REQUIRED ACTION: Repeat exactly, please, the opening lines of the data below, through and including the line where "ATOM 49 C CA" sits.

SOURCE MATERIAL:

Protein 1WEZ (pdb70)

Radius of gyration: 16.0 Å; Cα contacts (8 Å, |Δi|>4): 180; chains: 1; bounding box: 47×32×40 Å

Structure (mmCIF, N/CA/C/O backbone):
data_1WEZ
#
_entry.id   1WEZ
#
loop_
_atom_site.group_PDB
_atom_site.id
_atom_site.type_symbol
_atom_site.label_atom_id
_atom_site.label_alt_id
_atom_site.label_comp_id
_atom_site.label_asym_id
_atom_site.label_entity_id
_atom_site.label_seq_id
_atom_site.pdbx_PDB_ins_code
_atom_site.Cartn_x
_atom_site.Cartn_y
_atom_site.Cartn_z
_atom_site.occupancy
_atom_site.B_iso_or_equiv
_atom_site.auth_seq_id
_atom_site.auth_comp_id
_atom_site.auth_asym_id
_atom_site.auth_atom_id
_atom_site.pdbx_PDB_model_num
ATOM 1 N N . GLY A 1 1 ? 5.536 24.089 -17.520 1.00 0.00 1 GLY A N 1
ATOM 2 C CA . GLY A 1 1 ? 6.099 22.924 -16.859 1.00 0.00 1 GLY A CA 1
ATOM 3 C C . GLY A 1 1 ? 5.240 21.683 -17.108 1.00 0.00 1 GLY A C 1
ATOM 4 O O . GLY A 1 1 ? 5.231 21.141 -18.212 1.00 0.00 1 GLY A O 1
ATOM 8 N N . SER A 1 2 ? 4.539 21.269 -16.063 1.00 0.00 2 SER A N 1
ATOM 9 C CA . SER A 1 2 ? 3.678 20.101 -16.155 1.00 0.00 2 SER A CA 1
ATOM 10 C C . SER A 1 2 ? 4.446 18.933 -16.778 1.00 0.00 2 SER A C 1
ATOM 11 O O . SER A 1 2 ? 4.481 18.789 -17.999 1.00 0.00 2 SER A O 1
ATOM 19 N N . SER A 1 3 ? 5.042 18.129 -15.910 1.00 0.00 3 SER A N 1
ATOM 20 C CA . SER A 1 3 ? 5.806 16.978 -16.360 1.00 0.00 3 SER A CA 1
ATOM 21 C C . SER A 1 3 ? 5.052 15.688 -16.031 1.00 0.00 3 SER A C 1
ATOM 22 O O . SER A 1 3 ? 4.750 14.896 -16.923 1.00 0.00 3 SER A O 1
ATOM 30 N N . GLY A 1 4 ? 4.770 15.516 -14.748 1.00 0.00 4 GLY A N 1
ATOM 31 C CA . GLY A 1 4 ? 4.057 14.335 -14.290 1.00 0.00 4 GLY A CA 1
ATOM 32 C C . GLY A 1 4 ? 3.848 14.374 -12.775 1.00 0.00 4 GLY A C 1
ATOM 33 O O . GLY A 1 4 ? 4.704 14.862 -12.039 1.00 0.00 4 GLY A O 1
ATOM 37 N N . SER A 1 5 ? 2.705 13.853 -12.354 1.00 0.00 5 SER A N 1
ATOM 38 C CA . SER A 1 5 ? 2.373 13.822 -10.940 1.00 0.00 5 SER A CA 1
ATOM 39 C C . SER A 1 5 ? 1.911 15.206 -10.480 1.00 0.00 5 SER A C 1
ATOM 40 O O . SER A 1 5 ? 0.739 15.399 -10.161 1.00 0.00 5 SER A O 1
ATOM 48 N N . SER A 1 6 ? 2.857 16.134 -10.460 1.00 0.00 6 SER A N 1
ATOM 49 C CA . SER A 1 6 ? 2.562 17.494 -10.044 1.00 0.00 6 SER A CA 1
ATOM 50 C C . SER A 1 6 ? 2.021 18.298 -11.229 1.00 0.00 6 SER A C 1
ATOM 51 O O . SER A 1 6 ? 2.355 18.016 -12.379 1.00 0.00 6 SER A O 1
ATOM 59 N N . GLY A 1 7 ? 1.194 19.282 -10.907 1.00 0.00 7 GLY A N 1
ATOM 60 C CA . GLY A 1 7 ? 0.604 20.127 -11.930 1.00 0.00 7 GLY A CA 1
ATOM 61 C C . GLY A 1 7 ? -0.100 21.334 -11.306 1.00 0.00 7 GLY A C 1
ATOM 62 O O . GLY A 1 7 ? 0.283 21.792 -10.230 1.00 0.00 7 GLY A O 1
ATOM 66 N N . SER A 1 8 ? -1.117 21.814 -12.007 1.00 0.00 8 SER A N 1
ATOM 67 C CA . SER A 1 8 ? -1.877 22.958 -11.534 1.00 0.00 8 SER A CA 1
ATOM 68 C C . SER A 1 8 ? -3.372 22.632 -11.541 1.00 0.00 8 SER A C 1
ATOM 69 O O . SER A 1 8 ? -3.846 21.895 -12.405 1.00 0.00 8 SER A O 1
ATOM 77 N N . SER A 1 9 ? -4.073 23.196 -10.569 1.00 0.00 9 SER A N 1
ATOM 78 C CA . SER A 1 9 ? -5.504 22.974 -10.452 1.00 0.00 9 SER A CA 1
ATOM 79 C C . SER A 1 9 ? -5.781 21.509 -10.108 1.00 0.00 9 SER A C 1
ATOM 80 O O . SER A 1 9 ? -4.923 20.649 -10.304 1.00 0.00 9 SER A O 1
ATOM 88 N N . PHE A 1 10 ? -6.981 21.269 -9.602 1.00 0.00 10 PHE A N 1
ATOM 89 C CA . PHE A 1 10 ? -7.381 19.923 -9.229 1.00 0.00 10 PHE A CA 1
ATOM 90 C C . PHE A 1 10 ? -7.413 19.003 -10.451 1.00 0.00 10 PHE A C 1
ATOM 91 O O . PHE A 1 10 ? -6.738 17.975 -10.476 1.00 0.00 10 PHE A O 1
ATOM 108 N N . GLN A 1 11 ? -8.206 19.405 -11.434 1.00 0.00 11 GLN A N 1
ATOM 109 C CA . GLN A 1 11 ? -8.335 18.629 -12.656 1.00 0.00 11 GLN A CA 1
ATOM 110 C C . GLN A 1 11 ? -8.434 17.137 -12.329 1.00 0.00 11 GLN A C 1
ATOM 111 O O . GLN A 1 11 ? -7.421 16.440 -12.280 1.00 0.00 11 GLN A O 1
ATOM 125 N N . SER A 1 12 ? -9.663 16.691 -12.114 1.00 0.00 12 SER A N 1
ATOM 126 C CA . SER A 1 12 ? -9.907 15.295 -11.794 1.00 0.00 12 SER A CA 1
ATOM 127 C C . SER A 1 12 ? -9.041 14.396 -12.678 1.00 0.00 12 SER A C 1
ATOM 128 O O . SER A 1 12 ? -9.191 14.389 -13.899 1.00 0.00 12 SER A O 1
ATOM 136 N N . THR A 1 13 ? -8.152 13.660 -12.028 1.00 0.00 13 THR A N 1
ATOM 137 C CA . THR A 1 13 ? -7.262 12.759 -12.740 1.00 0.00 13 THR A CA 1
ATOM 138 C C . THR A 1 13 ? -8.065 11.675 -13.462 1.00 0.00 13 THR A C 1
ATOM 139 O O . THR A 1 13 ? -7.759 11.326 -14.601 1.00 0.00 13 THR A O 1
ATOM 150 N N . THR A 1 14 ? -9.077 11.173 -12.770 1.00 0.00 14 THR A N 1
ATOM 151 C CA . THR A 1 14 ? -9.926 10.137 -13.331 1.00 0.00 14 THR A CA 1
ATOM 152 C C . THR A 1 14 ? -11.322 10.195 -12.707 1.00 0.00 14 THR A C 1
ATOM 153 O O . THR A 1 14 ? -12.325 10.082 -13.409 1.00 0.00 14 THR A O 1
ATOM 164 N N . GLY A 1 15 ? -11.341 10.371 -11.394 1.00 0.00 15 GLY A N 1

RESPONSE TO THE TASK:
Protein 1WEZ (pdb70)

Radius of gyration: 16.0 Å; Cα contacts (8 Å, |Δi|>4): 180; chains: 1; bounding box: 47×32×40 Å

Structure (mmCIF, N/CA/C/O backbone):
data_1WEZ
#
_entry.id   1WEZ
#
loop_
_atom_site.group_PDB
_atom_site.id
_atom_site.type_symbol
_atom_site.label_atom_id
_atom_site.label_alt_id
_atom_site.label_comp_id
_atom_site.label_asym_id
_atom_site.label_entity_id
_atom_site.label_seq_id
_atom_site.pdbx_PDB_ins_code
_atom_site.Cartn_x
_atom_site.Cartn_y
_atom_site.Cartn_z
_atom_site.occupancy
_atom_site.B_iso_or_equiv
_atom_site.auth_seq_id
_atom_site.auth_comp_id
_atom_site.auth_asym_id
_atom_site.auth_atom_id
_atom_site.pdbx_PDB_model_num
ATOM 1 N N . GLY A 1 1 ? 5.536 24.089 -17.520 1.00 0.00 1 GLY A N 1
ATOM 2 C CA . GLY A 1 1 ? 6.099 22.924 -16.859 1.00 0.00 1 GLY A CA 1
ATOM 3 C C . GLY A 1 1 ? 5.240 21.683 -17.108 1.00 0.00 1 GLY A C 1
ATOM 4 O O . GLY A 1 1 ? 5.231 21.141 -18.212 1.00 0.00 1 GLY A O 1
ATOM 8 N N . SER A 1 2 ? 4.539 21.269 -16.063 1.00 0.00 2 SER A N 1
ATOM 9 C CA . SER A 1 2 ? 3.678 20.101 -16.155 1.00 0.00 2 SER A CA 1
ATOM 10 C C . SER A 1 2 ? 4.446 18.933 -16.778 1.00 0.00 2 SER A C 1
ATOM 11 O O . SER A 1 2 ? 4.481 18.789 -17.999 1.00 0.00 2 SER A O 1
ATOM 19 N N . SER A 1 3 ? 5.042 18.129 -15.910 1.00 0.00 3 SER A N 1
ATOM 20 C CA . SER A 1 3 ? 5.806 16.978 -16.360 1.00 0.00 3 SER A CA 1
ATOM 21 C C . SER A 1 3 ? 5.052 15.688 -16.031 1.00 0.00 3 SER A C 1
ATOM 22 O O . SER A 1 3 ? 4.750 14.896 -16.923 1.00 0.00 3 SER A O 1
ATOM 30 N N . GLY A 1 4 ? 4.770 15.516 -14.748 1.00 0.00 4 GLY A N 1
ATOM 31 C CA . GLY A 1 4 ? 4.057 14.335 -14.290 1.00 0.00 4 GLY A CA 1
ATOM 32 C C . GLY A 1 4 ? 3.848 14.374 -12.775 1.00 0.00 4 GLY A C 1
ATOM 33 O O . GLY A 1 4 ? 4.704 14.862 -12.039 1.00 0.00 4 GLY A O 1
ATOM 37 N N . SER A 1 5 ? 2.705 13.853 -12.354 1.00 0.00 5 SER A N 1
ATOM 38 C CA . SER A 1 5 ? 2.373 13.822 -10.940 1.00 0.00 5 SER A CA 1
ATOM 39 C C . SER A 1 5 ? 1.911 15.206 -10.480 1.00 0.00 5 SER A C 1
ATOM 40 O O . SER A 1 5 ? 0.739 15.399 -10.161 1.00 0.00 5 SER A O 1
ATOM 48 N N . SER A 1 6 ? 2.857 16.134 -10.460 1.00 0.00 6 SER A N 1
ATOM 49 C CA . SER A 1 6 ? 2.562 17.494 -10.044 1.00 0.00 6 SER A CA 1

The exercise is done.